- [Your assignment]
Exactly the lines from the first line of the listing through the line containing "Mean predicted aligned error: 17.95 Å" should appear in the output, unchanged.

··········

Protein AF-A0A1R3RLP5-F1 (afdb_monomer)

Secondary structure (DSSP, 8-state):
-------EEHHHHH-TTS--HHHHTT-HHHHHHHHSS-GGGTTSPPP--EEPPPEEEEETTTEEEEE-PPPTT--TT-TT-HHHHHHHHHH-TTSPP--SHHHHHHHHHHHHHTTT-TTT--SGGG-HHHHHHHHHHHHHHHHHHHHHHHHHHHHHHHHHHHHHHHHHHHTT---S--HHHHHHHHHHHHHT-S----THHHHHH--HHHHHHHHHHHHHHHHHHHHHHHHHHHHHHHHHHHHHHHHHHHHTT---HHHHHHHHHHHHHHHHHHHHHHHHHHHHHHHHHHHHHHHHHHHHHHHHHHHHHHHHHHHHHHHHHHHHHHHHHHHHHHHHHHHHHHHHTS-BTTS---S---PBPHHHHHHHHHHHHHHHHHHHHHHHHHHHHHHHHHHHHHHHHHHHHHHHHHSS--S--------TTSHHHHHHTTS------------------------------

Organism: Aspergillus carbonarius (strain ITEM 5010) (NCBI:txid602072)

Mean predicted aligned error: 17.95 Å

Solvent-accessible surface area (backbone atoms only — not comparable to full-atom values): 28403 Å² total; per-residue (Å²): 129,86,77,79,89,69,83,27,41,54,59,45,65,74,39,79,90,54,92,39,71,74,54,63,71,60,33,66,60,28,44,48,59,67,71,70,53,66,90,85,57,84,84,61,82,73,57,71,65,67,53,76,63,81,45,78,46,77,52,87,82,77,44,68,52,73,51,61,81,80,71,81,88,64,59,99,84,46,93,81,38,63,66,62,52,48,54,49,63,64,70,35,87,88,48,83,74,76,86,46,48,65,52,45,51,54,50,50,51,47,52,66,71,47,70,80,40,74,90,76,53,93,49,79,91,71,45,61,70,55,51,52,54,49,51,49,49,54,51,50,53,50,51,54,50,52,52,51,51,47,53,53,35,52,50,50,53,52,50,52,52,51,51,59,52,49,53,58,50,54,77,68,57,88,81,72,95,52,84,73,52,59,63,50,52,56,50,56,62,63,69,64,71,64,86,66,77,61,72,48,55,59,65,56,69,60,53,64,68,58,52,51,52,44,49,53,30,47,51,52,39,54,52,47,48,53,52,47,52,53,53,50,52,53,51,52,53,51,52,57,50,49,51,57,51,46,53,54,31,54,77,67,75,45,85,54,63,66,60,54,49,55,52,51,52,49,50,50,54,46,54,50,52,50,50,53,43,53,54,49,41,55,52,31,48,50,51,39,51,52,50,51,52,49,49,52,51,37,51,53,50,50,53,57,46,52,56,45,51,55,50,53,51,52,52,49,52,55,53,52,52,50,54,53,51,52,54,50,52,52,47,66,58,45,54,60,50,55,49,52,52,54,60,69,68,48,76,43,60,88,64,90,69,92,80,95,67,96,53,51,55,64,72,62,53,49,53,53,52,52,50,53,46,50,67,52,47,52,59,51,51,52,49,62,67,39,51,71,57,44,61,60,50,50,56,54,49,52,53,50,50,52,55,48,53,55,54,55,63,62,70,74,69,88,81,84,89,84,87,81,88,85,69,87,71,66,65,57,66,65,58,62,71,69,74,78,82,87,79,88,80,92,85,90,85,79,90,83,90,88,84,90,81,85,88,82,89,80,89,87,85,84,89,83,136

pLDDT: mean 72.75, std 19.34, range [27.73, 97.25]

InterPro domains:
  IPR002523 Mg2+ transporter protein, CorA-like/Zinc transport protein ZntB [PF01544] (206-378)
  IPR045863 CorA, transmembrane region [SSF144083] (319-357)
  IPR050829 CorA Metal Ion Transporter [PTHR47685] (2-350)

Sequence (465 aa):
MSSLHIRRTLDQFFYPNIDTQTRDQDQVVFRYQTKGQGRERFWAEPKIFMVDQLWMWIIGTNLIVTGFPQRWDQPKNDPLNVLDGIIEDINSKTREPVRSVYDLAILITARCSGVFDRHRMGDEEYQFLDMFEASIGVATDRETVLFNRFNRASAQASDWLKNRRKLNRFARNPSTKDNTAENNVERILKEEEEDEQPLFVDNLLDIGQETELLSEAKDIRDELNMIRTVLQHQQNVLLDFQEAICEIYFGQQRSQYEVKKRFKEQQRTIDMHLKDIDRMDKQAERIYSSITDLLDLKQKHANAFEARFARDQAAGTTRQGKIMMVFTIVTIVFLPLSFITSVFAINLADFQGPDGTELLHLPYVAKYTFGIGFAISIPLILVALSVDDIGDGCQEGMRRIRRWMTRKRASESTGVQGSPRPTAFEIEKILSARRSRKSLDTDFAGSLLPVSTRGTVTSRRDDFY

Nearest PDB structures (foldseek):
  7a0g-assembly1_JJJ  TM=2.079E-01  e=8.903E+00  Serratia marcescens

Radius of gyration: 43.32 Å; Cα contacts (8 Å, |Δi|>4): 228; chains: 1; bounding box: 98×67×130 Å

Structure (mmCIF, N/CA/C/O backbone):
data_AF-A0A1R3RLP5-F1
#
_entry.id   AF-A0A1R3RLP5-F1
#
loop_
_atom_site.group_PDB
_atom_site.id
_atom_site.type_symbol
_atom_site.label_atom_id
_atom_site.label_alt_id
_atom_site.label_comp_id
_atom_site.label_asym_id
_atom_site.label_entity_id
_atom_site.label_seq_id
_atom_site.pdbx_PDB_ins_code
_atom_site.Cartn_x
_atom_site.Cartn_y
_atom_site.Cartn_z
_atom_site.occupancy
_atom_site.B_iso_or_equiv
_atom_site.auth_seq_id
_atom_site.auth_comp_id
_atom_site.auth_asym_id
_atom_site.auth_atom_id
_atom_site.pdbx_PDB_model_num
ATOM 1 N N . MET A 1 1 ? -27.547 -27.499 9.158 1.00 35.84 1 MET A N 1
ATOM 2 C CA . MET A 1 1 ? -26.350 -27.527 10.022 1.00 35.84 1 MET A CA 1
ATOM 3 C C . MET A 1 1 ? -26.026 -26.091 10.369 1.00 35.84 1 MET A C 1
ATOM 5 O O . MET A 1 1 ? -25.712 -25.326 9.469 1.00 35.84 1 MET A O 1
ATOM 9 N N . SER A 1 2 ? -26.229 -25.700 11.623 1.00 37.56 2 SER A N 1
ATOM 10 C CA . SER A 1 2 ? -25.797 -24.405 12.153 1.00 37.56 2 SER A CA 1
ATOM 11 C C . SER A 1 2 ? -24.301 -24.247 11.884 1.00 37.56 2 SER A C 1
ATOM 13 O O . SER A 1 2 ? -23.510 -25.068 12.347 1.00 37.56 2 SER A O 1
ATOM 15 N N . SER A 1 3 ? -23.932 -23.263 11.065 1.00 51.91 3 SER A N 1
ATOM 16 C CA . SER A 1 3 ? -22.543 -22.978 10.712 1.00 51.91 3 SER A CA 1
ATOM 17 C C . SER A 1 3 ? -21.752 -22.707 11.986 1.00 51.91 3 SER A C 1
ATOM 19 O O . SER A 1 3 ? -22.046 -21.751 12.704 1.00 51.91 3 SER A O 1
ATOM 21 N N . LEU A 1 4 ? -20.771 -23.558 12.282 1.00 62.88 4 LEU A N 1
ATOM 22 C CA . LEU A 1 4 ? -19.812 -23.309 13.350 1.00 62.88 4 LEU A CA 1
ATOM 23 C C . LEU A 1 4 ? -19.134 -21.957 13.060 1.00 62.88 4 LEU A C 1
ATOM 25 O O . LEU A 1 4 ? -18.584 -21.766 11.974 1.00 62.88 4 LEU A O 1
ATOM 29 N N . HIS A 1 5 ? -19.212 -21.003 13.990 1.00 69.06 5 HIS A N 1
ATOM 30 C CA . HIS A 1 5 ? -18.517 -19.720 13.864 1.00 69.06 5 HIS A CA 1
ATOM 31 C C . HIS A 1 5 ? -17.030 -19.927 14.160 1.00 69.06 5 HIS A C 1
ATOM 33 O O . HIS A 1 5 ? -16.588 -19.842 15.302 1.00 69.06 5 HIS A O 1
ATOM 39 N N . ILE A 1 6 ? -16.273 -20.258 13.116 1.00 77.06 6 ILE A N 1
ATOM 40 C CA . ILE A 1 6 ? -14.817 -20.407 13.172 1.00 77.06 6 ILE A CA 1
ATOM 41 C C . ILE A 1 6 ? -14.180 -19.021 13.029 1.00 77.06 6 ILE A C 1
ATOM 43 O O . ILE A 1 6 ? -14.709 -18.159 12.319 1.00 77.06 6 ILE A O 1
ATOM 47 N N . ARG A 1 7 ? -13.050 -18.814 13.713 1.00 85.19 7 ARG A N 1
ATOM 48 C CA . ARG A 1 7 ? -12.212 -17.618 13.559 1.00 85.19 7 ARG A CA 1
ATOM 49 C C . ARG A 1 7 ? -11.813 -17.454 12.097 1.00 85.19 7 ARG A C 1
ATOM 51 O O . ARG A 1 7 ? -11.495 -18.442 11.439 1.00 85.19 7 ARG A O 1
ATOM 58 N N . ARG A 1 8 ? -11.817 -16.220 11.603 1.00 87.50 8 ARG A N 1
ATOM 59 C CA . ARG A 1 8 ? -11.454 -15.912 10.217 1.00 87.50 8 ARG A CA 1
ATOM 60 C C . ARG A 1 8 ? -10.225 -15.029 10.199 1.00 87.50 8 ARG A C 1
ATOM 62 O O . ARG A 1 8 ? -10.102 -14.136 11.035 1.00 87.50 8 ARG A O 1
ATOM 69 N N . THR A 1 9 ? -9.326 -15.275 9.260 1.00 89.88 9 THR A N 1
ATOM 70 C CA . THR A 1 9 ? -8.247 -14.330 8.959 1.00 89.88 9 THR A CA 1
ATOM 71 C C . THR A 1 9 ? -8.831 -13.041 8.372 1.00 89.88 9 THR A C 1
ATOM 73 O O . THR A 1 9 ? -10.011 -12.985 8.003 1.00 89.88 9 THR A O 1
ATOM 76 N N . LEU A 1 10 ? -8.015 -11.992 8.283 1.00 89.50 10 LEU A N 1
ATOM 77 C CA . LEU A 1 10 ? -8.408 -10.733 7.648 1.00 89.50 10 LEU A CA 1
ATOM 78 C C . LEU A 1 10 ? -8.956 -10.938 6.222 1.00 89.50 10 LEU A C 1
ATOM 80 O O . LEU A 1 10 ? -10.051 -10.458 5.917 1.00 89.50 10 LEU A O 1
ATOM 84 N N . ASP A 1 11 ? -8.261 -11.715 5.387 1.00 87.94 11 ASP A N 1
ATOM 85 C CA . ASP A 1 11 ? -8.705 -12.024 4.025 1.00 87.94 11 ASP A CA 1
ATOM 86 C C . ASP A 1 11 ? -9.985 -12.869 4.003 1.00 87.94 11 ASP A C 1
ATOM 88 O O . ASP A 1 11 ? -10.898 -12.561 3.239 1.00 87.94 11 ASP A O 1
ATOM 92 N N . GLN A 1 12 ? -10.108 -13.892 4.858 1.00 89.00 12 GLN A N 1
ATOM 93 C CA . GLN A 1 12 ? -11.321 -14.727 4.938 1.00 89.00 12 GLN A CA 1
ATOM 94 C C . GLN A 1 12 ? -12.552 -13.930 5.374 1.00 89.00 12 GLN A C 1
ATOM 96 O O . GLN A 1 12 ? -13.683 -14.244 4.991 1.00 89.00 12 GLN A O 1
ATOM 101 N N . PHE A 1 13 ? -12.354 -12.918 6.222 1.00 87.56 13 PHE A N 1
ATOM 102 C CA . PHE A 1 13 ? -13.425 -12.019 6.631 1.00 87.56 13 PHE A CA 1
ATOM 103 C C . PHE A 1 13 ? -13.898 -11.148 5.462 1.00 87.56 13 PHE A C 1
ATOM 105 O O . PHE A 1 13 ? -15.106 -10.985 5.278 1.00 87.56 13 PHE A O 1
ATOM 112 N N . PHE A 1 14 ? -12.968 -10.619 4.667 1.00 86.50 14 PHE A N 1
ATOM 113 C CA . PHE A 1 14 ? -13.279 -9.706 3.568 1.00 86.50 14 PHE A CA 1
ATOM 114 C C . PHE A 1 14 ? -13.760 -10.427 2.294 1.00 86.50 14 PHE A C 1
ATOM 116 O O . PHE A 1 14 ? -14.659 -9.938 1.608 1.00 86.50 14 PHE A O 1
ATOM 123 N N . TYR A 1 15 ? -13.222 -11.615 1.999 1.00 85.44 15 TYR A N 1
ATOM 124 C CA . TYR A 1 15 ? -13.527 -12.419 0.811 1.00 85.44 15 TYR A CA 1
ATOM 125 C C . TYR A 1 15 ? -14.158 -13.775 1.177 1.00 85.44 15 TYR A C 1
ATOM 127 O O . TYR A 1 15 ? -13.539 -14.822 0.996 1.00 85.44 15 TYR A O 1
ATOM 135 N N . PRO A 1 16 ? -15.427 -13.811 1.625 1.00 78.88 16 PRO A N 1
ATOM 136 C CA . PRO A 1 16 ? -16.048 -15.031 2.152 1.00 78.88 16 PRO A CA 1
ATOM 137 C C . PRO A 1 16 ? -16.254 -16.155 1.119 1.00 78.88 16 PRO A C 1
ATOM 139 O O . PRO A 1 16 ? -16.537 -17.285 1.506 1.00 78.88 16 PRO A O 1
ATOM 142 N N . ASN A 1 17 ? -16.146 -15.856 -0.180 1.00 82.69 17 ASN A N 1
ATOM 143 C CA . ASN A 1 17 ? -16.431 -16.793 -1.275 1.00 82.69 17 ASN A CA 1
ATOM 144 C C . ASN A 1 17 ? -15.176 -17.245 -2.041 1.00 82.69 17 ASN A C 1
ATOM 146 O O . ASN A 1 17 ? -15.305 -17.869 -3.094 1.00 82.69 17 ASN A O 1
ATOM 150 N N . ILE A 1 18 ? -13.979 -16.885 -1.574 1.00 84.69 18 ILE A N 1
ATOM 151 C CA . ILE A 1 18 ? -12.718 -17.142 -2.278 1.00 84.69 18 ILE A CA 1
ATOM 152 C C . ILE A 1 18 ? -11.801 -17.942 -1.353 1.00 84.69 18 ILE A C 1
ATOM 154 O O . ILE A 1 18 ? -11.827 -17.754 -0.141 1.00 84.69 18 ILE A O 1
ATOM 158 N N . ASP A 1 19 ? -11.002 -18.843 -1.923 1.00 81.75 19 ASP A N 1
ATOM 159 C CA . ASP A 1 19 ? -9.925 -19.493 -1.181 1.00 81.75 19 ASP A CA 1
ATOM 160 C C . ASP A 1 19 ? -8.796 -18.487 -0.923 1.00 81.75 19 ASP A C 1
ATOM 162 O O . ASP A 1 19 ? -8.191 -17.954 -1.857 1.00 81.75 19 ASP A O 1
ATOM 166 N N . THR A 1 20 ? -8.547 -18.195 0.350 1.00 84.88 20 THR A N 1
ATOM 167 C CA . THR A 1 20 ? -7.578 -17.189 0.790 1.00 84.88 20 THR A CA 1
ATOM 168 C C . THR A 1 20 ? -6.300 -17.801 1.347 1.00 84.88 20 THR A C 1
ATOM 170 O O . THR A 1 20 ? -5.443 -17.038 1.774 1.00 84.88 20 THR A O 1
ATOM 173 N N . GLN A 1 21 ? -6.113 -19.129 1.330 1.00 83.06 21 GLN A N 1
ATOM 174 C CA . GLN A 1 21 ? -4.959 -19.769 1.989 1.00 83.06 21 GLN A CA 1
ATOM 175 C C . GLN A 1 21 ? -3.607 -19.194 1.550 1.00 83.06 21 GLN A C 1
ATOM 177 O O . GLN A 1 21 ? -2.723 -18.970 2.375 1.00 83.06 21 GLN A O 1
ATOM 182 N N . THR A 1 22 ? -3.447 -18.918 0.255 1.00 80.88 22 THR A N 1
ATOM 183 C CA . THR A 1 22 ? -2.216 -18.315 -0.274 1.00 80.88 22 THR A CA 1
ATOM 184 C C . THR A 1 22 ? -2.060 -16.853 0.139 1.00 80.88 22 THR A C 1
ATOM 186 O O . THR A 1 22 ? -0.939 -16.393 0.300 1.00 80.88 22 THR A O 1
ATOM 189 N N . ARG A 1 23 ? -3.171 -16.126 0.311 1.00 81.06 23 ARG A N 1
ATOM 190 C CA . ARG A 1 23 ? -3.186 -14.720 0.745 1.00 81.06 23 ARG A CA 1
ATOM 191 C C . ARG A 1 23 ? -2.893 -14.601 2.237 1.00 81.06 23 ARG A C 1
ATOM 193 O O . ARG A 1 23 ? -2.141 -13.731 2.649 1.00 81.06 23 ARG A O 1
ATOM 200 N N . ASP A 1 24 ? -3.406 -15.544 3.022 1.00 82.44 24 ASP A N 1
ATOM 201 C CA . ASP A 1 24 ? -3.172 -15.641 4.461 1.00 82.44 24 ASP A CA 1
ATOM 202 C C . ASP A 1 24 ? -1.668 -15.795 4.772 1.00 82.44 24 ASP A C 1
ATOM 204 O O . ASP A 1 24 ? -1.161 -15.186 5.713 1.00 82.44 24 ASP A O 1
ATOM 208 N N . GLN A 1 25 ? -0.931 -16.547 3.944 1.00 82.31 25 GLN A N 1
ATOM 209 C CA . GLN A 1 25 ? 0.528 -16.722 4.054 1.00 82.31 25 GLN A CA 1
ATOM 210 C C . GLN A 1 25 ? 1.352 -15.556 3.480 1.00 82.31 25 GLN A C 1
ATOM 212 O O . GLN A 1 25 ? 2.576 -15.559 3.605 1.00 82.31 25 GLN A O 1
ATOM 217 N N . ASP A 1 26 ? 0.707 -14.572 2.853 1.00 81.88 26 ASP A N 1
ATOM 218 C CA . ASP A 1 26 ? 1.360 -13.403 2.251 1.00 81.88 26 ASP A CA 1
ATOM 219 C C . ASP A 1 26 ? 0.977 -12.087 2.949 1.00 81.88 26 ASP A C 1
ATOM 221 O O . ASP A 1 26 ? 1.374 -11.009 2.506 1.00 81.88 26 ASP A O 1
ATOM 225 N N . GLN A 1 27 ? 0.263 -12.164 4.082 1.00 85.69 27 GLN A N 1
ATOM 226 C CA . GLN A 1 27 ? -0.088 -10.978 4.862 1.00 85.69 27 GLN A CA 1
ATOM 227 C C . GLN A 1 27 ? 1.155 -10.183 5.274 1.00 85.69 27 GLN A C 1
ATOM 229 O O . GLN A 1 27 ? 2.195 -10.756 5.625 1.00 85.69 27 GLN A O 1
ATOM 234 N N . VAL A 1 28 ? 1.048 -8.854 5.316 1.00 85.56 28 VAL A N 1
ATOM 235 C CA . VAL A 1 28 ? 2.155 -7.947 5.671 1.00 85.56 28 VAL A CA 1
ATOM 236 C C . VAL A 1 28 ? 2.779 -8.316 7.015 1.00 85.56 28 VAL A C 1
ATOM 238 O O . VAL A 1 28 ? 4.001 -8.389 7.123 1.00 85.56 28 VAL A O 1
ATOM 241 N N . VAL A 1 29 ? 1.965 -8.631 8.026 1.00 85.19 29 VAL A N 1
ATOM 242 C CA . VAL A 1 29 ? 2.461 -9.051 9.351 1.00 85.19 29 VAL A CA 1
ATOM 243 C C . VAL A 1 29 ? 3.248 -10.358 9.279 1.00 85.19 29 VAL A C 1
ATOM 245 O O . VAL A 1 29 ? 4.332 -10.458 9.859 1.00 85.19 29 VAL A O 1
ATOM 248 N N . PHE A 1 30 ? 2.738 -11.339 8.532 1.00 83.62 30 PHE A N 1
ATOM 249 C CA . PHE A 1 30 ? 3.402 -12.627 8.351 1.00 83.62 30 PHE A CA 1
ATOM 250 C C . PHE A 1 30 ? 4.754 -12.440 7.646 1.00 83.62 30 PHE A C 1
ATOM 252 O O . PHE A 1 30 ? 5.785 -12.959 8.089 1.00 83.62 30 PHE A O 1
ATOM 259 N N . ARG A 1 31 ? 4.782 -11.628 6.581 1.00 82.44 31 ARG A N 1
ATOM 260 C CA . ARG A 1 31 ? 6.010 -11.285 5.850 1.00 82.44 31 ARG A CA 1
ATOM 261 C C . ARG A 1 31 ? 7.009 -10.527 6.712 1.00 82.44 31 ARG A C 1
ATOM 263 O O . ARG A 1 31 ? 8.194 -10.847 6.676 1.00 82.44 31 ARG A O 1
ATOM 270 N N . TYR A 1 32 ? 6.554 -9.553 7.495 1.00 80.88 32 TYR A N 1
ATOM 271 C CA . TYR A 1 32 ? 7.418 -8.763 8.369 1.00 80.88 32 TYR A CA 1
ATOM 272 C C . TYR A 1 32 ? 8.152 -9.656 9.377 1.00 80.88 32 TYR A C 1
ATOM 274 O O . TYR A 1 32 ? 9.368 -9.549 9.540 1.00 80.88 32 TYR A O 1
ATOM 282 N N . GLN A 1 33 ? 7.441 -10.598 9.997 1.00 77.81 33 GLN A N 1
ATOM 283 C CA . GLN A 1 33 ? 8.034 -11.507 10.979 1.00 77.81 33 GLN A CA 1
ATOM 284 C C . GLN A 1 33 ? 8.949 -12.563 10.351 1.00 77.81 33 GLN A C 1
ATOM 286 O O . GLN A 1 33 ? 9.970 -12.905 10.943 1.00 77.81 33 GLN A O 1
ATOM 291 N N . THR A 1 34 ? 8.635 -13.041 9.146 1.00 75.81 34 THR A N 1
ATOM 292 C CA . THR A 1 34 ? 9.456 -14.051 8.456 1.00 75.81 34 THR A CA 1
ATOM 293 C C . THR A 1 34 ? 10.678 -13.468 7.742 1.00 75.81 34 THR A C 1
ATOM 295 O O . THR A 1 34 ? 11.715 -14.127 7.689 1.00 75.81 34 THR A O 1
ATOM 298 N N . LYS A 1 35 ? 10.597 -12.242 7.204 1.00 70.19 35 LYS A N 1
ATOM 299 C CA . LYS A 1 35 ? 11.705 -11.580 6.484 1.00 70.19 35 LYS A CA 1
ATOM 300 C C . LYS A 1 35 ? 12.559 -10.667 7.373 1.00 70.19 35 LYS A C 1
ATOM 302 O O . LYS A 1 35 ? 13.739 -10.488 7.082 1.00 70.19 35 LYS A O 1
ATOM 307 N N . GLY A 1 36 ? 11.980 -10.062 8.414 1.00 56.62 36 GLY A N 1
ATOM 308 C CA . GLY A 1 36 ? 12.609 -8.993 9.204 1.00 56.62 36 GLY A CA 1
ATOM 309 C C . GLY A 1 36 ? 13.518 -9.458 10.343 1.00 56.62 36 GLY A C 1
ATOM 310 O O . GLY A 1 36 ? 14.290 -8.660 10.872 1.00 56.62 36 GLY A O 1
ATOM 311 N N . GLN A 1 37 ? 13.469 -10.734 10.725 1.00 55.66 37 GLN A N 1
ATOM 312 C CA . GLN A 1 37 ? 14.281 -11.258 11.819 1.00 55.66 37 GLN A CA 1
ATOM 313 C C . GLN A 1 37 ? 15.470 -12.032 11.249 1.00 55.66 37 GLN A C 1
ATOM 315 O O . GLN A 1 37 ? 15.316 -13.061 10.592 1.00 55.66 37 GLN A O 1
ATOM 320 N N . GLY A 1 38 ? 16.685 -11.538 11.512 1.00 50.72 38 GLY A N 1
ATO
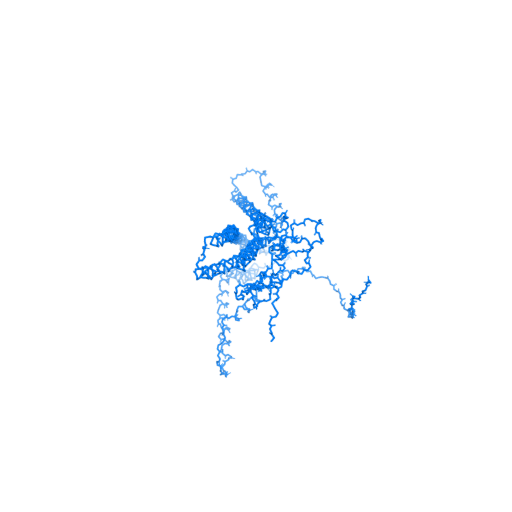M 321 C CA . GLY A 1 38 ? 17.900 -12.337 11.353 1.00 50.72 38 GLY A CA 1
ATOM 322 C C . GLY A 1 38 ? 17.750 -13.689 12.062 1.00 50.72 38 GLY A C 1
ATOM 323 O O . GLY A 1 38 ? 16.890 -13.843 12.925 1.00 50.72 38 GLY A O 1
ATOM 324 N N . ARG A 1 39 ? 18.588 -14.666 11.690 1.00 45.84 39 ARG A N 1
ATOM 325 C CA . ARG A 1 39 ? 18.572 -16.105 12.062 1.00 45.84 39 ARG A CA 1
ATOM 326 C C . ARG A 1 39 ? 18.263 -16.498 13.531 1.00 45.84 39 ARG A C 1
ATOM 328 O O . ARG A 1 39 ? 18.180 -17.687 13.811 1.00 45.84 39 ARG A O 1
ATOM 335 N N . GLU A 1 40 ? 18.098 -15.566 14.462 1.00 50.41 40 GLU A N 1
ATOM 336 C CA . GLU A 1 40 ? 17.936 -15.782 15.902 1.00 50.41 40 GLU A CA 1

··········

- [Answer box]
Protein AF-A0A1R3RLP5-F1 (afdb_monomer)

Secondary structure (DSSP, 8-state):
-------EEHHHHH-TTS--HHHHTT-HHHHHHHHSS-GGGTTSPPP--EEPPPEEEEETTTEEEEE-PPPTT--TT-TT-HHHHHHHHHH-TTSPP--SHHHHHHHHHHHHHTTT-TTT--SGGG-HHHHHHHHHHHHHHHHHHHHHHHHHHHHHHHHHHHHHHHHHHHTT---S--HHHHHHHHHHHHHT-S----THHHHHH--HHHHHHHHHHHHHHHHHHHHHHHHHHHHHHHHHHHHHHHHHHHHTT---HHHHHHHHHHHHHHHHHHHHHHHHHHHHHHHHHHHHHHHHHHHHHHHHHHHHHHHHHHHHHHHHHHHHHHHHHHHHHHHHHHHHHHHHTS-BTTS---S---PBPHHHHHHHHHHHHHHHHHHHHHHHHHHHHHHHHHHHHHHHHHHHHHHHHHSS--S--------TTSHHHHHHTTS------------------------------

Organism: Aspergillus carbonarius (strain ITEM 5010) (NCBI:txid602072)

Mean predicted aligned error: 17.95 Å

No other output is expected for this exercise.